**PROBLEM DETAILS**
From the line that has "ATOM 103 C C" down to the final line of the listing below, transcribe every line exactly, and only those.
++++++++
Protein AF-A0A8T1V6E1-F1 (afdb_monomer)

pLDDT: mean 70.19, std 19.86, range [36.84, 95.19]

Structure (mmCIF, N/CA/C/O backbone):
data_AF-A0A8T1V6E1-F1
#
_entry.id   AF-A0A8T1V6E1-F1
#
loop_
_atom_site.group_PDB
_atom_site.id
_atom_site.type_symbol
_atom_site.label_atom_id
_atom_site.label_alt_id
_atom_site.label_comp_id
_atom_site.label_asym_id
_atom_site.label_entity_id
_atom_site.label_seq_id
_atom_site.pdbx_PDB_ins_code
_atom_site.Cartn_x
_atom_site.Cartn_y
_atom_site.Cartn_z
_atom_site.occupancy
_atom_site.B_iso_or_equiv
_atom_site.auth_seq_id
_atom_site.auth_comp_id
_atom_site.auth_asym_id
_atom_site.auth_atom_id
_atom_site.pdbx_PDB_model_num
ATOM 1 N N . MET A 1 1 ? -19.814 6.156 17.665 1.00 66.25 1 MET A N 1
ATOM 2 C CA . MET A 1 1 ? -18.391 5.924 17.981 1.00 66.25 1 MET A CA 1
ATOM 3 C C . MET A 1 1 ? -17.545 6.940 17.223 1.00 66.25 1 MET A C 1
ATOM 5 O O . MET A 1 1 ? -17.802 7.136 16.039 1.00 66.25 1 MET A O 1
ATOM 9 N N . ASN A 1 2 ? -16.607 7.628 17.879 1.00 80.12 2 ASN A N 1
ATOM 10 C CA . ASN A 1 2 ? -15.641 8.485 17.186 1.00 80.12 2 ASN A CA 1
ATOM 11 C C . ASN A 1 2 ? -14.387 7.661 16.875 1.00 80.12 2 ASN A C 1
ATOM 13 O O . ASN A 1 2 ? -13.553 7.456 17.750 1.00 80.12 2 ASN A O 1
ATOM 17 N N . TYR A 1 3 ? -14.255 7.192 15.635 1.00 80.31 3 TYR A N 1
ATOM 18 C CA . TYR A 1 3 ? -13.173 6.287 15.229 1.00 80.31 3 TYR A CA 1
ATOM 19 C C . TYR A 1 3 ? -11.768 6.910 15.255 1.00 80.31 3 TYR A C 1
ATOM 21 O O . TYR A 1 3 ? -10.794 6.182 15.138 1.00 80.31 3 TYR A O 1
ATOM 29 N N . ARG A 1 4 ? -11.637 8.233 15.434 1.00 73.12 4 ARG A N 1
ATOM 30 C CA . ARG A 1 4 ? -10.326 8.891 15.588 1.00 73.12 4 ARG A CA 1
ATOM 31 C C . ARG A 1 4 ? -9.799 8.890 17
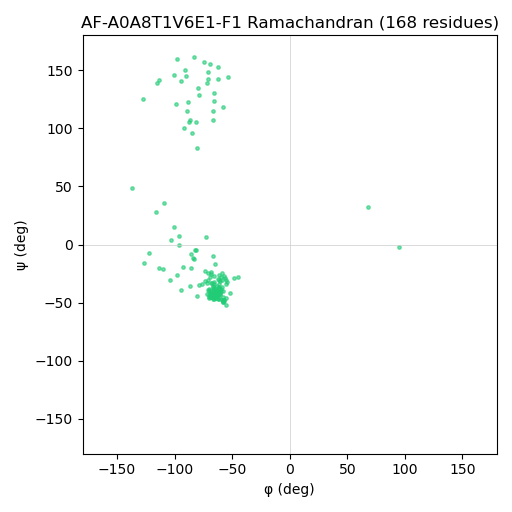.022 1.00 73.12 4 ARG A C 1
ATOM 33 O O . ARG A 1 4 ? -8.614 9.114 17.223 1.00 73.12 4 ARG A O 1
ATOM 40 N N . THR A 1 5 ? -10.675 8.707 18.007 1.00 76.69 5 THR A N 1
ATOM 41 C CA . THR A 1 5 ? -10.325 8.769 19.440 1.00 76.69 5 THR A CA 1
ATOM 42 C C . THR A 1 5 ? -10.658 7.481 20.190 1.00 76.69 5 THR A C 1
ATOM 44 O O . THR A 1 5 ? -10.358 7.367 21.371 1.00 76.69 5 THR A O 1
ATOM 47 N N . CYS A 1 6 ? -11.331 6.543 19.526 1.00 81.06 6 CYS A N 1
ATOM 48 C CA . CYS A 1 6 ? -11.691 5.227 20.034 1.00 81.06 6 CYS A CA 1
ATOM 49 C C . CYS A 1 6 ? -10.455 4.330 20.133 1.00 81.06 6 CYS A C 1
ATOM 51 O O . CYS A 1 6 ? -9.642 4.321 19.209 1.00 81.06 6 CYS A O 1
ATOM 53 N N . THR A 1 7 ? -10.333 3.553 21.209 1.00 87.81 7 THR A N 1
ATOM 54 C CA . THR A 1 7 ? -9.257 2.563 21.332 1.00 87.81 7 THR A CA 1
ATOM 55 C C . THR A 1 7 ? -9.626 1.271 20.609 1.00 87.81 7 THR A C 1
ATOM 57 O O . THR A 1 7 ? -10.797 0.989 20.356 1.00 87.81 7 THR A O 1
ATOM 60 N N . GLU A 1 8 ? -8.636 0.439 20.300 1.00 90.38 8 GLU A N 1
ATOM 61 C CA . GLU A 1 8 ? -8.897 -0.886 19.730 1.00 90.38 8 GLU A CA 1
ATOM 62 C C . GLU A 1 8 ? -9.618 -1.827 20.701 1.00 90.38 8 GLU A C 1
ATOM 64 O O . GLU A 1 8 ? -10.335 -2.725 20.267 1.00 90.38 8 GLU A O 1
ATOM 69 N N . ALA A 1 9 ? -9.453 -1.628 22.012 1.00 89.75 9 ALA A N 1
ATOM 70 C CA . ALA A 1 9 ? -10.196 -2.378 23.019 1.00 89.75 9 ALA A CA 1
ATOM 71 C C . ALA A 1 9 ? -11.699 -2.083 22.914 1.00 89.75 9 ALA A C 1
ATOM 73 O O . ALA A 1 9 ? -12.508 -3.008 22.912 1.00 89.75 9 ALA A O 1
ATOM 74 N N . ASP A 1 10 ? -12.064 -0.813 22.721 1.00 89.44 10 ASP A N 1
ATOM 75 C CA . ASP A 1 10 ? -13.456 -0.409 22.506 1.00 89.44 10 ASP A CA 1
ATOM 76 C C . ASP A 1 10 ? -14.035 -1.032 21.223 1.00 89.44 10 ASP A C 1
ATOM 78 O O . ASP A 1 10 ? -15.197 -1.428 21.197 1.00 89.44 10 ASP A O 1
ATOM 82 N N . LEU A 1 11 ? -13.227 -1.152 20.160 1.00 90.75 11 LEU A N 1
ATOM 83 C CA . LEU A 1 11 ? -13.647 -1.789 18.903 1.00 90.75 11 LEU A CA 1
ATOM 84 C C . LEU A 1 11 ? -13.909 -3.290 19.075 1.00 90.75 11 LEU A C 1
ATOM 86 O O . LEU A 1 11 ? -14.840 -3.818 18.471 1.00 90.75 11 LEU A O 1
ATOM 90 N N . ARG A 1 12 ? -13.113 -3.975 19.905 1.00 91.50 12 ARG A N 1
ATOM 91 C CA . ARG A 1 12 ? -13.292 -5.407 20.194 1.00 91.50 12 ARG A CA 1
ATOM 92 C C . ARG A 1 12 ? -14.527 -5.684 21.052 1.00 91.50 12 ARG A C 1
ATOM 94 O O . ARG A 1 12 ? -15.132 -6.741 20.900 1.00 91.50 12 ARG A O 1
ATOM 101 N N . LEU A 1 13 ? -14.919 -4.747 21.919 1.00 91.56 13 LEU A N 1
ATOM 102 C CA . LEU A 1 13 ? -16.114 -4.886 22.759 1.00 91.56 13 LEU A CA 1
ATOM 103 C C . LEU A 1 13 ? -17.426 -4.855 21.963 1.00 91.56 13 LEU A C 1
ATOM 105 O O . LEU A 1 13 ? -18.419 -5.405 22.431 1.00 91.56 13 LEU A O 1
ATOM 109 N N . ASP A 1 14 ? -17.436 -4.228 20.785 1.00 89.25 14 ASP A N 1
++++++++
**EXPECTED OUTPUT**
ATOM 103 C C . LEU A 1 13 ? -17.426 -4.855 21.963 1.00 91.56 13 LEU A C 1
ATOM 105 O O . LEU A 1 13 ? -18.419 -5.405 22.431 1.00 91.56 13 LEU A O 1
ATOM 109 N N . ASP A 1 14 ? -17.436 -4.228 20.785 1.00 89.25 14 ASP A N 1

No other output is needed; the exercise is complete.